Hinks wrote his first full-length children’s adventure when he was 16, but it wasn’t until he had children himself – providing a captive audience on which to perfect his storytelling skills – that he started thinking about writing seriously. The recession of the early 1990s provided him with a perfect window of opportunity: “Suddenly all the property work just disappeared and I found myself sitting in my room at Lincoln’s Inn with just enough work for three days a week, at which point I thought: ‘Right, this is the time to write up the stories I’ve been telling the kids.’”

But Hinks’ decision to diversify his practice to include authoring children’s books (for which he also does the illustrations) didn’t meet everyone’s approval: “At first when my senior clerk came into my room while I was working on an illustration, he’d look at me as if I was snorting cocaine,” he recalls. Happily, the doubters have since come around, with Hinks now ‘out’ as an author/illustrator: “For much of my life my intellectual side was fulfilled, but my creative side wasn’t. At the moment, though, I’m satisfying both.”

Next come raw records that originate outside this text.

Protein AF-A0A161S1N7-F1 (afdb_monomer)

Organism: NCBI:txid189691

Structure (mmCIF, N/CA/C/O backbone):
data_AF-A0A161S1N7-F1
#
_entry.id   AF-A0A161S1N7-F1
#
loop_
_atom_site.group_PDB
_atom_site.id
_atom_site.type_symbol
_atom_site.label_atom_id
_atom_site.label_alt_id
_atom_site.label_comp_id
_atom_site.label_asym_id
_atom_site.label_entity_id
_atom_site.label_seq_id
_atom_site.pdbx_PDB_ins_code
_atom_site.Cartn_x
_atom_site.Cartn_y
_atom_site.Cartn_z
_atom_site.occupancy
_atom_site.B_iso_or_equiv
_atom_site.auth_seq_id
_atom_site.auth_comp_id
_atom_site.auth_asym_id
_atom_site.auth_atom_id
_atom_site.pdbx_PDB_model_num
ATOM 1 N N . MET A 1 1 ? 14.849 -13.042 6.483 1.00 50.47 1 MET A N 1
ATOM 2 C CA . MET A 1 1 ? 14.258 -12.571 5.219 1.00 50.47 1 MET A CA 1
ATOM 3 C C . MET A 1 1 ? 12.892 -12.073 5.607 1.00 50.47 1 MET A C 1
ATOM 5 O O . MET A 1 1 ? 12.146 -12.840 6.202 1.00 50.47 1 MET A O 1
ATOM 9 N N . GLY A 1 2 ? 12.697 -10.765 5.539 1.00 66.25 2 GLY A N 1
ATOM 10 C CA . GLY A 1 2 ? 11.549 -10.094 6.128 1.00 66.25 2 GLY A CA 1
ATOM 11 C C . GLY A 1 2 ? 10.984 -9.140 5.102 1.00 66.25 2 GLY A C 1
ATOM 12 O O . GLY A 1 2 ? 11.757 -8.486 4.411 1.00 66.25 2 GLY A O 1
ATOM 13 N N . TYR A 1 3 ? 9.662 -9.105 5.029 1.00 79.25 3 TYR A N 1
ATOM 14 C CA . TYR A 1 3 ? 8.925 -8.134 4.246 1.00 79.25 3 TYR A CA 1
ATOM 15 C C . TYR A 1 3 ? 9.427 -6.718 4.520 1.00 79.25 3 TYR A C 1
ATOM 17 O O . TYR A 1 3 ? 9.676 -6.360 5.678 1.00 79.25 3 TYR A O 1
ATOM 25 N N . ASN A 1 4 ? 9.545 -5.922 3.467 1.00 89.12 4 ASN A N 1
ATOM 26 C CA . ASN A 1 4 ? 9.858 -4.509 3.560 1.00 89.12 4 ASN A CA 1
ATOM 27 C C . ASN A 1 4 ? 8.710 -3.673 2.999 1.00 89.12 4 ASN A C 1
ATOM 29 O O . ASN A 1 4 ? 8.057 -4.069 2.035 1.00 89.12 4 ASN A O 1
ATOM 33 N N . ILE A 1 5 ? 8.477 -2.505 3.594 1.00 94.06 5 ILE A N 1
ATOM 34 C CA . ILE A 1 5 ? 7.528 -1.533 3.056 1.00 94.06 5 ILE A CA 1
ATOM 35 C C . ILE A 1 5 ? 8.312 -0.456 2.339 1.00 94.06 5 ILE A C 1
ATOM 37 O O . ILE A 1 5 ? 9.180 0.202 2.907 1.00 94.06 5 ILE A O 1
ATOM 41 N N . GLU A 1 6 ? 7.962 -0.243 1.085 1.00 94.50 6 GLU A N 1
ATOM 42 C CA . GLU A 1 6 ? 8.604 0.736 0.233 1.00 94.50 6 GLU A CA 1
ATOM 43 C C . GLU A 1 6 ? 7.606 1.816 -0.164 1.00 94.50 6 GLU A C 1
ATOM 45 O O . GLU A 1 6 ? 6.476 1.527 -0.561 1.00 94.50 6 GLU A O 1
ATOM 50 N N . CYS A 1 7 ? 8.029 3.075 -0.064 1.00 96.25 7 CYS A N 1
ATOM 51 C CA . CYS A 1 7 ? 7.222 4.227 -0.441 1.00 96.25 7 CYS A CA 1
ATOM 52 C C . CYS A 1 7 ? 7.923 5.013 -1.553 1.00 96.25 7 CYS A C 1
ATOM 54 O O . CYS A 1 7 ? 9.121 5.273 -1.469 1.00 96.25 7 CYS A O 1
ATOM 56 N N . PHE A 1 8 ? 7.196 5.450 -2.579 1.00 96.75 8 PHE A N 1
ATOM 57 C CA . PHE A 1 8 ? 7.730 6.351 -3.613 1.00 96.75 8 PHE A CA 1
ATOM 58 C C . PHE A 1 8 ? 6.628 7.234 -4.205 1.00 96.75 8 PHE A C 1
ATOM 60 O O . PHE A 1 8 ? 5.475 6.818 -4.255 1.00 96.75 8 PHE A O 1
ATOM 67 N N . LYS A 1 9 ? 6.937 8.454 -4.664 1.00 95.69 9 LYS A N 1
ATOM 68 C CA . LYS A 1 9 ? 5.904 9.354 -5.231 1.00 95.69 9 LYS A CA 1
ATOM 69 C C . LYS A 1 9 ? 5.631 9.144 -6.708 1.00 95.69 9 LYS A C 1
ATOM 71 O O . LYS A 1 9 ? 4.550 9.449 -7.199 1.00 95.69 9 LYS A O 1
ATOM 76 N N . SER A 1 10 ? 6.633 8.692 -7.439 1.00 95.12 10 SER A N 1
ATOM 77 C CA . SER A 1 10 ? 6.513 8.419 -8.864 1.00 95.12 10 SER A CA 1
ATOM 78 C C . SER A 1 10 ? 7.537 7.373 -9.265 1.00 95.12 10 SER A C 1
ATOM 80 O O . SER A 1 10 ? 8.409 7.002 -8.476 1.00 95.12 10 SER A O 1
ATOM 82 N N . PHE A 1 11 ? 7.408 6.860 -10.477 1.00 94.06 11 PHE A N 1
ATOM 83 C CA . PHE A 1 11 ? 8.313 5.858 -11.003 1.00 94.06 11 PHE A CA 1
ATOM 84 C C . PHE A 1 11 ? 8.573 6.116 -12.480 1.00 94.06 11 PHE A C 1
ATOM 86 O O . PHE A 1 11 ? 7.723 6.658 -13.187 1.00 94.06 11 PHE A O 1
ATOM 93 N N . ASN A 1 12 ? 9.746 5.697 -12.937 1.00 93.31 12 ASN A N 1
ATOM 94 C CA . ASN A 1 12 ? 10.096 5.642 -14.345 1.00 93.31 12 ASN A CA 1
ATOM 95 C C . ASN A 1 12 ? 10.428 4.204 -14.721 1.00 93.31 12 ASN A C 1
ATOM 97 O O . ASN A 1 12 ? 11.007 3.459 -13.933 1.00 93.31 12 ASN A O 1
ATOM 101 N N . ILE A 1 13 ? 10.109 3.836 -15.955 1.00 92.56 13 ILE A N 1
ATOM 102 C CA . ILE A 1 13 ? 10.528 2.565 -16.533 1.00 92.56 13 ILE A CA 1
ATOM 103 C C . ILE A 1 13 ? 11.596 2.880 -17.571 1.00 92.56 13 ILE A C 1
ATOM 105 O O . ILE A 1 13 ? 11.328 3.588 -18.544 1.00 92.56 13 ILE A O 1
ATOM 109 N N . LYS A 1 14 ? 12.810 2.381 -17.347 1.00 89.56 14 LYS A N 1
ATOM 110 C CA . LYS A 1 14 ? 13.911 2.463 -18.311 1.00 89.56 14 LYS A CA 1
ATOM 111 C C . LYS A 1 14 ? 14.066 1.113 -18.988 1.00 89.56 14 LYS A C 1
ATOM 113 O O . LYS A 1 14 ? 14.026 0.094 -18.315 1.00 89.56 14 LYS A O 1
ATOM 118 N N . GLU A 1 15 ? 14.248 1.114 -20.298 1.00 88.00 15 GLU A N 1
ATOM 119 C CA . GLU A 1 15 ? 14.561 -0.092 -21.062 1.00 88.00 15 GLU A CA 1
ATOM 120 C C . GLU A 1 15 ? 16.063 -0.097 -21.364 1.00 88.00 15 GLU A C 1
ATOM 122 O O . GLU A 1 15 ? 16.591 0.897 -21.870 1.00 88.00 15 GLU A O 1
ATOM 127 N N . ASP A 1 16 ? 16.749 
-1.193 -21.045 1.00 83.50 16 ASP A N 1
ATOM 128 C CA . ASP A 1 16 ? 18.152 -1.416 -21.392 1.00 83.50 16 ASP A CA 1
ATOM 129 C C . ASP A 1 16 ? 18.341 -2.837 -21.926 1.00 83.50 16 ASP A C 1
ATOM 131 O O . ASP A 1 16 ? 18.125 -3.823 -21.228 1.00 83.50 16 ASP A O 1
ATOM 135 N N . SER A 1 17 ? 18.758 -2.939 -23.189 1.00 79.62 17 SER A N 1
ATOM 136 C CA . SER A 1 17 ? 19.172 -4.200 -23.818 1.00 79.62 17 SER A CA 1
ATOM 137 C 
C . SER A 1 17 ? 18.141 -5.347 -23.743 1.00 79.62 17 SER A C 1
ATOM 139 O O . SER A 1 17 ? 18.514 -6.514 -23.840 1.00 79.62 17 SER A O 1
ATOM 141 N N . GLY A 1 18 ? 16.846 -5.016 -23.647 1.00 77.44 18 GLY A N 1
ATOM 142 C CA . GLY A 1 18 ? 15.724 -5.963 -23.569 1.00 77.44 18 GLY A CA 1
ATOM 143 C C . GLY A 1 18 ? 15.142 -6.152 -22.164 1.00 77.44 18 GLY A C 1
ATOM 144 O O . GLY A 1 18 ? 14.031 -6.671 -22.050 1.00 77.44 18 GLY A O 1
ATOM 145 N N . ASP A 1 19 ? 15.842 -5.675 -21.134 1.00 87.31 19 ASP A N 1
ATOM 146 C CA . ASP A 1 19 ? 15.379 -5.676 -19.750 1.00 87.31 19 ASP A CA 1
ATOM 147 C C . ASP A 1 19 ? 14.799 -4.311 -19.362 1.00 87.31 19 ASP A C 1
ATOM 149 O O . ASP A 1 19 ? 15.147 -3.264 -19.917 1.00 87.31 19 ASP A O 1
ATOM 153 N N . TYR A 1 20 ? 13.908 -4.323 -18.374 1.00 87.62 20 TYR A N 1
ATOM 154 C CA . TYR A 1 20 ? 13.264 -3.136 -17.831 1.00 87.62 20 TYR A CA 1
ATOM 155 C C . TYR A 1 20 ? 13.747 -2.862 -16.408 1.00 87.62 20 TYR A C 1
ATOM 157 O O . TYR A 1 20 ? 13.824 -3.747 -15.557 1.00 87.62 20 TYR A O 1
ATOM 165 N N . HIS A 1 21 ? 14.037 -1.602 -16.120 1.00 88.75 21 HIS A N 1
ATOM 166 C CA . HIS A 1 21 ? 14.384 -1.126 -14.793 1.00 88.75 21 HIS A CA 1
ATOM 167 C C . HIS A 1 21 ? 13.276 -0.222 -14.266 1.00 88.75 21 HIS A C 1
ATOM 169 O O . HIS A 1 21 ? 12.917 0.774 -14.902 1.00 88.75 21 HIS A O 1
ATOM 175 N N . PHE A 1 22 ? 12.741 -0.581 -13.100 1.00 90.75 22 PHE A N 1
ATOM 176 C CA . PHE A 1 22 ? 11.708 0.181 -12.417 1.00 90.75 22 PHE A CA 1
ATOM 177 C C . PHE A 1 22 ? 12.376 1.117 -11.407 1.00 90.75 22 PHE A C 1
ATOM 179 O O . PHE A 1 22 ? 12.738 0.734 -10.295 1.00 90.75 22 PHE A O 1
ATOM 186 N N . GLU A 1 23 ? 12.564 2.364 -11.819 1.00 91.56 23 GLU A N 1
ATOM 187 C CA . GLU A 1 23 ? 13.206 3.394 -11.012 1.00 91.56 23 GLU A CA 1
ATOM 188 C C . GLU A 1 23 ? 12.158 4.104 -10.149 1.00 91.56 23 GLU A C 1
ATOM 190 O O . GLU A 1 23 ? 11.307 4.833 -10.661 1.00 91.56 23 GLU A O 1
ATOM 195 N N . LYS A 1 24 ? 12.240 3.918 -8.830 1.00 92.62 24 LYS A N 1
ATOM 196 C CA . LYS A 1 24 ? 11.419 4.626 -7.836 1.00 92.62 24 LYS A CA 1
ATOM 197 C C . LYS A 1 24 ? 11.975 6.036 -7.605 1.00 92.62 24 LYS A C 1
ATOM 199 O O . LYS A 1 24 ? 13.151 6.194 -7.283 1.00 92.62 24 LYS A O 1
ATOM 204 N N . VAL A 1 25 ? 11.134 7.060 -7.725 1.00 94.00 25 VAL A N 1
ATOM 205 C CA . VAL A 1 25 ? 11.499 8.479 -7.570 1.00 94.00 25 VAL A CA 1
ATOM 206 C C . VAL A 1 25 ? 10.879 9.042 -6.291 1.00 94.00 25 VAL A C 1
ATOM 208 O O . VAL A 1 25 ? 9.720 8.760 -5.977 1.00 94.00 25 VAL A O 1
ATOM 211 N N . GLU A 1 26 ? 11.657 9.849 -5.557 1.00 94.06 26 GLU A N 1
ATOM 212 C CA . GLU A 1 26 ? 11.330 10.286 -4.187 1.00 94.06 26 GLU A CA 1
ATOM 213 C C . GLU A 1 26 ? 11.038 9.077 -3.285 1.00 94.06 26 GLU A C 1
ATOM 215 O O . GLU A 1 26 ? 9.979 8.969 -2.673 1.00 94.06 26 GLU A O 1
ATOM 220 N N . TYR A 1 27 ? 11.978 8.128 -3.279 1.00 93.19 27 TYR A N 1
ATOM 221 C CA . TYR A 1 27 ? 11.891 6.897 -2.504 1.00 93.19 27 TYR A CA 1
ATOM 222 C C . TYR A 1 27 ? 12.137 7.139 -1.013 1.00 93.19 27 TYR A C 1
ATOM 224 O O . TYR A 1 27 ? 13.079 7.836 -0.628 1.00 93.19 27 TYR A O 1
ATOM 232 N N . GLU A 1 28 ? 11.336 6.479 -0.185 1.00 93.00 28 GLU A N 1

The strictly adult writing of ex-Allen & Overy (A&O) senior associate Deidre Clark is a long way from The Kingdom of the Deep. Having spent two decades doing 70-hour weeks as a corporate lawyer with Simpson Thacher in New York and then A&O in London, Clark suddenly found herself with free time on her hands after a move to A&O’s less hectic Moscow office. She decided to put it to use by embarking on a sexually-charged novel about expat life – written under the pseudonym Deidre Dare. After several months of posting chapters on her website, the A&O management in London got wind of what Clark was doing and dismissed her, leading to a flurry of media attention and an unfair dismissal lawsuit.

“The whole thing was awful – the worst time of my life,” she recalls. “There was this gigantic scandal, my family were very upset, and from January to March it was very bad. But then, as human beings do, I adjusted to the situation.”

The bright side of all of this was that she attracted an editor and agent for her book and got a weekly column with a Russian English-language newspaper, The Moscow News. The $200 per week that she earns from the column is not quite A&O rates, but it’s just about enough to keep her ticking over while she waits for her book to be published and fights the unfair dismissal case. “I have enough money for a year or so, but I’m still facing a crisis – my hope is that my book will support me,” adds Clark.

How to get published

•Court publicity. Getting into a bust-up with her employer over erotic writing published on a website featuring semi-naked photos of herself worked for Deidre Dare, but it cost her a top-paying job.
•Self-publish. Frank Hinks QC published his first batch of short stories under the name ‘Perronet Press’ – a publishing house he set up himself. After the initial success of those books, Hinks decided to continue self-publishing. His most recent book, The Kingdom of the Deep, was reviewed in both The Guardian and The Telegraph.
•Persevere. “You’ve got to be thick-skinned,” says Andrew Iyer, a partner at Ince & Co and author of two legal thrillers. “I never actually managed to get an agent, but I kept sending out my manuscript and eventually secured a publishing deal directly.”
•Blog. The blogosphere may contain a lot of rubbish, but that means when something good comes along it tends to get noticed, as BabyBarista author Tim Kevan discovered when The Times and two publishing houses came calling after stumbling upon his fictional blog about life at the junior Bar.